EXERCISE PROMPT
Write out, word for word, only the data from its first line to the line containing "ATOM 2 C CA".

INFORMATION SUPPLIED
____

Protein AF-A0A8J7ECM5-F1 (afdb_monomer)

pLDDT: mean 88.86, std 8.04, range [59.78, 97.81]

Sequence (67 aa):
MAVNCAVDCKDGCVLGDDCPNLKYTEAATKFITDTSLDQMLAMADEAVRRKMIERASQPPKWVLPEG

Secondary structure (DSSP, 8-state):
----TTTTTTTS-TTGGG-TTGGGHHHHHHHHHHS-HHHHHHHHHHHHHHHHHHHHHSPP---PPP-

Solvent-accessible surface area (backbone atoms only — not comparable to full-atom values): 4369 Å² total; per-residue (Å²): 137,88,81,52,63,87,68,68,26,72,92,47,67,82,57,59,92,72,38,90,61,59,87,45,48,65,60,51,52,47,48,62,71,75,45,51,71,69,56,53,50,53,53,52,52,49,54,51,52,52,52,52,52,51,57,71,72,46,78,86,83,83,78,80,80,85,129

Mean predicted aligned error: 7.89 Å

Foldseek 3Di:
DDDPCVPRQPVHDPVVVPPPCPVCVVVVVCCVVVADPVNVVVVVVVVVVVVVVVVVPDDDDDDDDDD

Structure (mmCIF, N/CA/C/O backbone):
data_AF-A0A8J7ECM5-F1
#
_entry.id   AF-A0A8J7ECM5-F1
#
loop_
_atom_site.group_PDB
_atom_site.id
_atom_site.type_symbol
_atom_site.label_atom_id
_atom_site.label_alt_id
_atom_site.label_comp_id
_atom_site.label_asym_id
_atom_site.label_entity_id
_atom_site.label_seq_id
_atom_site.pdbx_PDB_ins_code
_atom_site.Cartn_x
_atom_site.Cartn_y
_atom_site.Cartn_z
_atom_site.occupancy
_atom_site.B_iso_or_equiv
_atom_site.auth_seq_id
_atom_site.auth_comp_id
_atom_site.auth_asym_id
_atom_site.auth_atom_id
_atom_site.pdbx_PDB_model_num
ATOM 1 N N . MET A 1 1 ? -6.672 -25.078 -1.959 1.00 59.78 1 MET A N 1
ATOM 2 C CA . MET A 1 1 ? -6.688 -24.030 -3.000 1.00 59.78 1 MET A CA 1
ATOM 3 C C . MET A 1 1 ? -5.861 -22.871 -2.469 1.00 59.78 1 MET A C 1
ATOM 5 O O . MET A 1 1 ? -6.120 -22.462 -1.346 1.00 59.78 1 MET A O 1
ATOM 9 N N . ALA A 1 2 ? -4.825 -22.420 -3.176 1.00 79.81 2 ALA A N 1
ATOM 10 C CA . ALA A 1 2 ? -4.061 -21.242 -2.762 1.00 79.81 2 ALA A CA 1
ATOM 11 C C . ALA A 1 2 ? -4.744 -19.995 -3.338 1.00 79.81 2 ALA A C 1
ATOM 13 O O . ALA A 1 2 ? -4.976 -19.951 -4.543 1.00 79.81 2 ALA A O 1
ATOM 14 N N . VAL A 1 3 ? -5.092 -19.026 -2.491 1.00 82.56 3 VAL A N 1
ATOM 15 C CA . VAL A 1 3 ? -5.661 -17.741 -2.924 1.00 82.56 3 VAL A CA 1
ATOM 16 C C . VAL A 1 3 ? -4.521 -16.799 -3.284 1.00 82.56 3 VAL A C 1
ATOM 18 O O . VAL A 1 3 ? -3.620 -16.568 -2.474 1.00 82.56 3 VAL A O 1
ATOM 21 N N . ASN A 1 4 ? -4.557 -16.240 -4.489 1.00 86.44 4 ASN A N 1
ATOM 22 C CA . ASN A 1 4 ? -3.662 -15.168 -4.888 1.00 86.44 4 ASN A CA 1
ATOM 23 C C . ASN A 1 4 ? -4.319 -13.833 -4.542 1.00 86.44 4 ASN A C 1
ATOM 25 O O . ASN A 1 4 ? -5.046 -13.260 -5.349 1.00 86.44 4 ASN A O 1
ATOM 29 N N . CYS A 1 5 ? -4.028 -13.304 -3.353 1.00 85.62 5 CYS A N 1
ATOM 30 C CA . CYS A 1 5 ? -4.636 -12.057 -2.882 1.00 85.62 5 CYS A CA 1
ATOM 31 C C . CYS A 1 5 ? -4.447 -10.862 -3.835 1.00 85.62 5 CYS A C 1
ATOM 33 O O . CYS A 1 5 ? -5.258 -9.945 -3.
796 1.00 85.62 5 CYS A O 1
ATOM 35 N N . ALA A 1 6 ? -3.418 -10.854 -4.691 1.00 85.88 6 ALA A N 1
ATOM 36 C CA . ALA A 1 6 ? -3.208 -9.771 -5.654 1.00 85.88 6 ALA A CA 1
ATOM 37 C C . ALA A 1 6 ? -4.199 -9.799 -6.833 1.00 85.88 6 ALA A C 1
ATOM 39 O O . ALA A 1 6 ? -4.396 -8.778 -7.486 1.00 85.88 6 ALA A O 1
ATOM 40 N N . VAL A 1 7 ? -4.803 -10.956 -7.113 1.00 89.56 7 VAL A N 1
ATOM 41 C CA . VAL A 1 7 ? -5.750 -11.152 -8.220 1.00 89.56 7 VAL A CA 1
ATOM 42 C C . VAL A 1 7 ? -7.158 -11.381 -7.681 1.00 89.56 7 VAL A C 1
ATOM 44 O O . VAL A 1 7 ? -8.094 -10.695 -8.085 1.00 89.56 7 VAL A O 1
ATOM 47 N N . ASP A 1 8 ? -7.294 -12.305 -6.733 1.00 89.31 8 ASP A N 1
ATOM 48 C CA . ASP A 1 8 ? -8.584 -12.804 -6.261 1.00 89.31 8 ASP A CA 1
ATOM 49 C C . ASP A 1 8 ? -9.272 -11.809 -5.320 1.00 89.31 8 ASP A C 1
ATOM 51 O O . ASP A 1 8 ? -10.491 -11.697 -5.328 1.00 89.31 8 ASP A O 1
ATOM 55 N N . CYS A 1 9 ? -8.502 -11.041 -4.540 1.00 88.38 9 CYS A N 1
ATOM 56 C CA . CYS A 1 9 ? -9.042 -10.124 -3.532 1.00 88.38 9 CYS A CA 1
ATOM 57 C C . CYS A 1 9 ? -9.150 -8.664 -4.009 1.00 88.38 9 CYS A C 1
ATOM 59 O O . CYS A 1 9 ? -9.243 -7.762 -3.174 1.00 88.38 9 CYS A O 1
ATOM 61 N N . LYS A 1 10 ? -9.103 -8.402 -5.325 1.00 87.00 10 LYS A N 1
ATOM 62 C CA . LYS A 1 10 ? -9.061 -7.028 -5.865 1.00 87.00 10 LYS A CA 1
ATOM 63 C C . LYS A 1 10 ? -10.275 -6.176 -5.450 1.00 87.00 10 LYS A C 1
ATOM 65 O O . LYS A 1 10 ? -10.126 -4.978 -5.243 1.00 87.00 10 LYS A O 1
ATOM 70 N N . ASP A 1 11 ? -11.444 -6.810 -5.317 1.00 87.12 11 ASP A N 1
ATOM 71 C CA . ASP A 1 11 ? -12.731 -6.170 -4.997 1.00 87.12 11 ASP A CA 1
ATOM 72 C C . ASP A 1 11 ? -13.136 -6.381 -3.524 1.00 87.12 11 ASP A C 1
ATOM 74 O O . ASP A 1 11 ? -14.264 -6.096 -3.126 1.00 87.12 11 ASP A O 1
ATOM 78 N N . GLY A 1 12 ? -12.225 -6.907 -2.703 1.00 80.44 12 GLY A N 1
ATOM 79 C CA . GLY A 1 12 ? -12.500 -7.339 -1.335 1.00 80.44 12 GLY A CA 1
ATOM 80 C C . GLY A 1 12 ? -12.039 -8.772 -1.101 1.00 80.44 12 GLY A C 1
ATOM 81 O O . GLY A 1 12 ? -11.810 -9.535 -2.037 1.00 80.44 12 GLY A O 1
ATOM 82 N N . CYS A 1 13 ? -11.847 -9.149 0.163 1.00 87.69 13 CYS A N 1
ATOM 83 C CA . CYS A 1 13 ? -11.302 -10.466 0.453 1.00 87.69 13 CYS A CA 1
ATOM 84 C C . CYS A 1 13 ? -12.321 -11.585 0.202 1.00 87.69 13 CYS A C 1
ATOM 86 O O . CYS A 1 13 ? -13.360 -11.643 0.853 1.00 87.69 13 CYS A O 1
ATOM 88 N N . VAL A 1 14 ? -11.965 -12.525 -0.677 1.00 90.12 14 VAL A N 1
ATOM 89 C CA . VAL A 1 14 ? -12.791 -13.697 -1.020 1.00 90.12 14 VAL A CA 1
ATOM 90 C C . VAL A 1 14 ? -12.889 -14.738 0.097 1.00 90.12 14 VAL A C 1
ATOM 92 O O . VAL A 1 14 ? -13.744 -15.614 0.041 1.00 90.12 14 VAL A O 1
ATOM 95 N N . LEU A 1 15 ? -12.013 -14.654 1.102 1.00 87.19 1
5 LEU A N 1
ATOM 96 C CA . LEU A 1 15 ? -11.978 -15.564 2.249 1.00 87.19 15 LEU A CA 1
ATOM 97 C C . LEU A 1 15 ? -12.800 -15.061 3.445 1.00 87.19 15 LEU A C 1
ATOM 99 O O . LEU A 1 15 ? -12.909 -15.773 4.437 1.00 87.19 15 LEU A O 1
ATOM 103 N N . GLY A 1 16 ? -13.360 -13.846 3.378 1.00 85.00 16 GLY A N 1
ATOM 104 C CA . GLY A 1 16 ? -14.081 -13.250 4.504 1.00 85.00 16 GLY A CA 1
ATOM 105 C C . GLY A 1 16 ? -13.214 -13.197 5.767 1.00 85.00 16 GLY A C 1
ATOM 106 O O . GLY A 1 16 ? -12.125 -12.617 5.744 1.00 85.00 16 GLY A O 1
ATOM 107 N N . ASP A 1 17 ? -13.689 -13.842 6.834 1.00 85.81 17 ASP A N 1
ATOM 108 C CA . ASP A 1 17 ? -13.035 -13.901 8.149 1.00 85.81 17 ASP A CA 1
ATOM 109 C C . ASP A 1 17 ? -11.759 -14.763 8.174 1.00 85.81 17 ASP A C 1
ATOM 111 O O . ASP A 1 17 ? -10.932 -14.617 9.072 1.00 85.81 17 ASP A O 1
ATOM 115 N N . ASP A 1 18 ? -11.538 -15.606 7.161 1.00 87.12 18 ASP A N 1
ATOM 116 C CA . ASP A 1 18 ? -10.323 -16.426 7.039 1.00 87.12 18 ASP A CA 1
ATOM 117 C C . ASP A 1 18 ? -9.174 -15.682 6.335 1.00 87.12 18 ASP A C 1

____

OUTPUT FOR THIS TASK
Protein AF-A0A8J7ECM5-F1 (afdb_monomer)

pLDDT: mean 88.86, std 8.04, range [59.78, 97.81]

Sequence (67 aa):
MAVNCAVDCKDGCVLGDDCPNLKYTEAATKFITDTSLDQMLAMADEAVRRKMIERASQPPKWVLPEG

Secondary structure (DSSP, 8-state):
----TTTTTTTS-TTGGG-TTGGGHHHHHHHHHHS-HHHHHHHHHHHHHHHHHHHHHSPP---PPP-

Solvent-accessible surface area (backbone atoms only — not comparable to full-atom values): 4369 Å² total; per-residue (Å²): 137,88,81,52,63,87,68,68,26,72,92,47,67,82,57,59,92,72,38,90,61,59,87,45,48,65,60,51,52,47,48,62,71,75,45,51,71,69,56,53,50,53,53,52,52,49,54,51,52,52,52,52,52,51,57,71,72,46,78,86,83,83,78,80,80,85,129

Mean predicted aligned error: 7.89 Å

Foldseek 3Di:
DDDPCVPRQPVHDPVVVPPPCPVCVVVVVCCVVVADPVNVVVVVVVVVVVVVVVVVPDDDDDDDDDD

Structure (mmCIF, N/CA/C/O backbone):
data_AF-A0A8J7ECM5-F1
#
_entry.id   AF-A0A8J7ECM5-F1
#
loop_
_atom_site.group_PDB
_atom_site.id
_atom_site.type_symbol
_atom_site.label_atom_id
_atom_site.label_alt_id
_atom_site.label_comp_id
_atom_site.label_asym_id
_atom_site.label_entity_id
_atom_site.label_seq_id
_atom_site.pdbx_PDB_ins_code
_atom_site.Cartn_x
_atom_site.Cartn_y
_atom_site.Cartn_z
_atom_site.occupancy
_atom_site.B_iso_or_equiv
_atom_site.auth_seq_id
_atom_site.auth_comp_id
_atom_site.auth_asym_id
_atom_site.auth_atom_id
_atom_site.pdbx_PDB_model_num
ATOM 1 N N . MET A 1 1 ? -6.672 -25.078 -1.959 1.00 59.78 1 MET A N 1
ATOM 2 C CA . MET A 1 1 ? -6.688 -24.030 -3.000 1.00 59.78 1 MET A CA 1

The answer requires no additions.